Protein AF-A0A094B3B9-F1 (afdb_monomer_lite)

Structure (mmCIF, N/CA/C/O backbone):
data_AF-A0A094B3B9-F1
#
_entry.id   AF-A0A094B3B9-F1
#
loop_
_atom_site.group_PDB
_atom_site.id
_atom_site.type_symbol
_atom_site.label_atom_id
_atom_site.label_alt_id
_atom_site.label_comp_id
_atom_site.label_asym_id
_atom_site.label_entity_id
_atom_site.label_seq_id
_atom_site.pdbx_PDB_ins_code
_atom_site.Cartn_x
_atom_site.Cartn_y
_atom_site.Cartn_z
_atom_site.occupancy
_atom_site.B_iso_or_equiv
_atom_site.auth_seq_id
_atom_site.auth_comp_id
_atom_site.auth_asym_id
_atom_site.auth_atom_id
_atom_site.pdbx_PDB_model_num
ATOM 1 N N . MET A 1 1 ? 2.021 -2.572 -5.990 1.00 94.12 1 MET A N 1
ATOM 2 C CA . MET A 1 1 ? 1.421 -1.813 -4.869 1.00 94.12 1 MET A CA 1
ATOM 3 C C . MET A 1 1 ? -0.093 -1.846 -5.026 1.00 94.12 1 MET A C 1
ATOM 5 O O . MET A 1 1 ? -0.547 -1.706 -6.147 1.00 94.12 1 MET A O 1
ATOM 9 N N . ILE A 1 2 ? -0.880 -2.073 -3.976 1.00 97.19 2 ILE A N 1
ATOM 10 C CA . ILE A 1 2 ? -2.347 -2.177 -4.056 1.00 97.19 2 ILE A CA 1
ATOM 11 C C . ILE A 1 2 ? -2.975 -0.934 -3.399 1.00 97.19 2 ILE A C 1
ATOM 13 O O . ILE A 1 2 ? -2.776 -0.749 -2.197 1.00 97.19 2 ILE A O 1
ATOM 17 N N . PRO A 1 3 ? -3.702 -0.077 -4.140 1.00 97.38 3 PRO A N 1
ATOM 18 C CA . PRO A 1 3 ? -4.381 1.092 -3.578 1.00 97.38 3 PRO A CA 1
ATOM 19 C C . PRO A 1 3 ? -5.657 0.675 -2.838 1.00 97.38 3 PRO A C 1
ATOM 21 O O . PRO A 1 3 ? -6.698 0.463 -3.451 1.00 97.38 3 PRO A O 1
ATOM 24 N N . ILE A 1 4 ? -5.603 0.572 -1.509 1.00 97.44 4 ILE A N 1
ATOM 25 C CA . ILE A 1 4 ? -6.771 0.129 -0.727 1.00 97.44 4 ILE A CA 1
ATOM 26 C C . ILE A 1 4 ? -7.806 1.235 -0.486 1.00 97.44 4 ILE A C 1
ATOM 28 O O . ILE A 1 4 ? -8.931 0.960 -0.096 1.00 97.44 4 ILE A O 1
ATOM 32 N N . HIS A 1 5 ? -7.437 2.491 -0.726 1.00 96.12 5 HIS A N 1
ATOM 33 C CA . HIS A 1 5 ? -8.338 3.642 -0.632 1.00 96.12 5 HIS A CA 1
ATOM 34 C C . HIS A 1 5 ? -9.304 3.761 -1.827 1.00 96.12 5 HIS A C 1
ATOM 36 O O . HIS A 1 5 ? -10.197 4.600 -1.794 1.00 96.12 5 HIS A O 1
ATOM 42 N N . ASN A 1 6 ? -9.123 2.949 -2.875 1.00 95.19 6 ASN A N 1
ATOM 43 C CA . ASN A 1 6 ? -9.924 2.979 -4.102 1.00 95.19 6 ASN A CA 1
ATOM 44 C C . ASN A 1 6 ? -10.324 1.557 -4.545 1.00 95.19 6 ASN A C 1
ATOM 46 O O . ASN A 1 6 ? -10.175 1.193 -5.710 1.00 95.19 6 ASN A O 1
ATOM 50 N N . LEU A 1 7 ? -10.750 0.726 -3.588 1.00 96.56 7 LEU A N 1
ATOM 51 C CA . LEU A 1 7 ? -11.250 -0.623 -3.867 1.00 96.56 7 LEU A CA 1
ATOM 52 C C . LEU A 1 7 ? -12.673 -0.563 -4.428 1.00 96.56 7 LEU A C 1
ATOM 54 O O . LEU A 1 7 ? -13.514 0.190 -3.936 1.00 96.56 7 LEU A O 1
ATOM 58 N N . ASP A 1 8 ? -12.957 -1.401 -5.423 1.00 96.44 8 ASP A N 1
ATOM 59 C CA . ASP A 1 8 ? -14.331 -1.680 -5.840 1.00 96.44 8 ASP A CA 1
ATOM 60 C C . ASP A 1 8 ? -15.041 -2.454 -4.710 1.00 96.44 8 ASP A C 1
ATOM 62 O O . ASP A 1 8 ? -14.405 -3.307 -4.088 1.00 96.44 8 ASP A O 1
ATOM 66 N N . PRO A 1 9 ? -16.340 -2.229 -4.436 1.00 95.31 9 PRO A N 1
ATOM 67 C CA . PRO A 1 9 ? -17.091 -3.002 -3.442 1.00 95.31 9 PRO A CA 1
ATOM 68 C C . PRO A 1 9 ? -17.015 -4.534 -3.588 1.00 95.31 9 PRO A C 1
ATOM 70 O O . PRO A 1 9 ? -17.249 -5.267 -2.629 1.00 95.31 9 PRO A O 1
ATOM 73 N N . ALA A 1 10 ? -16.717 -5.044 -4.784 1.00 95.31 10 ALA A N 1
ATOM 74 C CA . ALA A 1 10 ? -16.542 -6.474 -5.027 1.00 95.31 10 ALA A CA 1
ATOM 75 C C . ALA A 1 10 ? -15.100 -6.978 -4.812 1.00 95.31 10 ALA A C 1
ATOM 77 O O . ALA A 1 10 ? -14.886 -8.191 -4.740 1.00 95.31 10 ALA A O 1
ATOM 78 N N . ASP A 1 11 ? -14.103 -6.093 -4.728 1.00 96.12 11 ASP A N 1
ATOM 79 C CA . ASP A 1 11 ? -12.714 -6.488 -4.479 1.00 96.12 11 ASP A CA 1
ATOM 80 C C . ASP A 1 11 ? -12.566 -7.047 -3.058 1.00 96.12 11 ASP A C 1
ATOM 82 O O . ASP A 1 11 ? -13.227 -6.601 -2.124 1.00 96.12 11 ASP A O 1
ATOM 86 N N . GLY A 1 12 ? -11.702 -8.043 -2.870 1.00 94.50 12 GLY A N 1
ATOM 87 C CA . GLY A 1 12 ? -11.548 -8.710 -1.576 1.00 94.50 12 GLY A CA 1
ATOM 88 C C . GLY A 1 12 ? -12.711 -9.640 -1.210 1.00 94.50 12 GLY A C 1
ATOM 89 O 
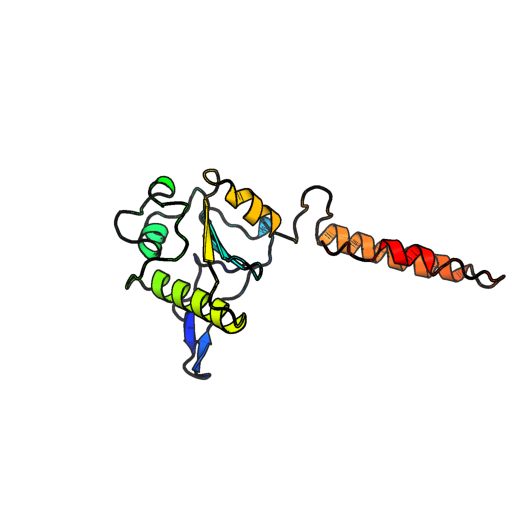O . GLY A 1 12 ? -12.766 -10.105 -0.073 1.00 94.50 12 GLY A O 1
ATOM 90 N N . PHE A 1 13 ? -13.601 -9.969 -2.151 1.00 96.06 13 PHE A N 1
ATOM 91 C CA . PHE A 1 13 ? -14.645 -10.986 -1.986 1.00 96.06 13 PHE A CA 1
ATOM 92 C C . PHE A 1 13 ? -14.567 -12.069 -3.074 1.00 96.06 13 PHE A C 1
ATOM 94 O O . PHE A 1 13 ? -13.952 -11.847 -4.121 1.00 96.06 13 PHE A O 1
ATOM 101 N N . PRO A 1 14 ? -15.134 -13.268 -2.838 1.00 93.38 14 PRO A N 1
ATOM 102 C CA . PRO A 1 14 ? -15.201 -14.308 -3.856 1.00 93.38 14 PRO A CA 1
ATOM 103 C C . PRO A 1 14 ? -16.015 -13.848 -5.065 1.00 93.38 14 PRO A C 1
ATOM 105 O O . PRO A 1 14 ? -17.147 -13.383 -4.927 1.00 93.38 14 PRO A O 1
ATOM 108 N N . ASP A 1 15 ? -15.453 -14.015 -6.255 1.00 90.38 15 ASP A N 1
ATOM 109 C CA . ASP A 1 15 ? -16.180 -13.805 -7.496 1.00 90.38 15 ASP A CA 1
ATOM 110 C C . ASP A 1 15 ? -17.238 -14.905 -7.683 1.00 90.38 15 ASP A C 1
ATOM 112 O O . ASP A 1 15 ? -16.970 -16.100 -7.550 1.00 90.38 15 ASP A O 1
ATOM 116 N N . THR A 1 16 ? -18.450 -14.481 -8.031 1.00 86.94 16 THR A N 1
ATOM 117 C CA . THR A 1 16 ? -19.617 -15.338 -8.280 1.00 86.94 16 THR A CA 1
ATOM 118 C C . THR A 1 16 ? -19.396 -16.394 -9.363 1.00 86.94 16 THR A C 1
====
WHAT IS NEEDED: Write out the records exactly, starting at the first line and stopping after the line that contains "ATOM 11 C C".

RESULT OF THE EXERCISE:
Protein AF-A0A094B3B9-F1 (afdb_monomer_lite)

Structure (mmCIF, N/CA/C/O backbone):
data_AF-A0A094B3B9-F1
#
_entry.id   AF-A0A094B3B9-F1
#
loop_
_atom_site.group_PDB
_atom_site.id
_atom_site.type_symbol
_atom_site.label_atom_id
_atom_site.label_alt_id
_atom_site.label_comp_id
_atom_site.label_asym_id
_atom_site.label_entity_id
_atom_site.label_seq_id
_atom_site.pdbx_PDB_ins_code
_atom_site.Cartn_x
_atom_site.Cartn_y
_atom_site.Cartn_z
_atom_site.occupancy
_atom_site.B_iso_or_equiv
_atom_site.auth_seq_id
_atom_site.auth_comp_id
_atom_site.auth_asym_id
_atom_site.auth_atom_id
_atom_site.pdbx_PDB_model_num
ATOM 1 N N . MET A 1 1 ? 2.021 -2.572 -5.990 1.00 94.12 1 MET A N 1
ATOM 2 C CA . MET A 1 1 ? 1.421 -1.813 -4.869 1.00 94.12 1 MET A CA 1
ATOM 3 C C . MET A 1 1 ? -0.093 -1.846 -5.026 1.00 94.12 1 MET A C 1
ATOM 5 O O . MET A 1 1 ? -0.547 -1.706 -6.147 1.00 94.12 1 MET A O 1
ATOM 9 N N . ILE A 1 2 ? -0.880 -2.073 -3.976 1.00 97.19 2 ILE A N 1
ATOM 10 C CA . ILE A 1 2 ? -2.347 -2.177 -4.056 1.00 97.19 2 ILE A CA 1
ATOM 11 C C . ILE A 1 2 ? -2.975 -0.934 -3.399 1.00 97.19 2 ILE A C 1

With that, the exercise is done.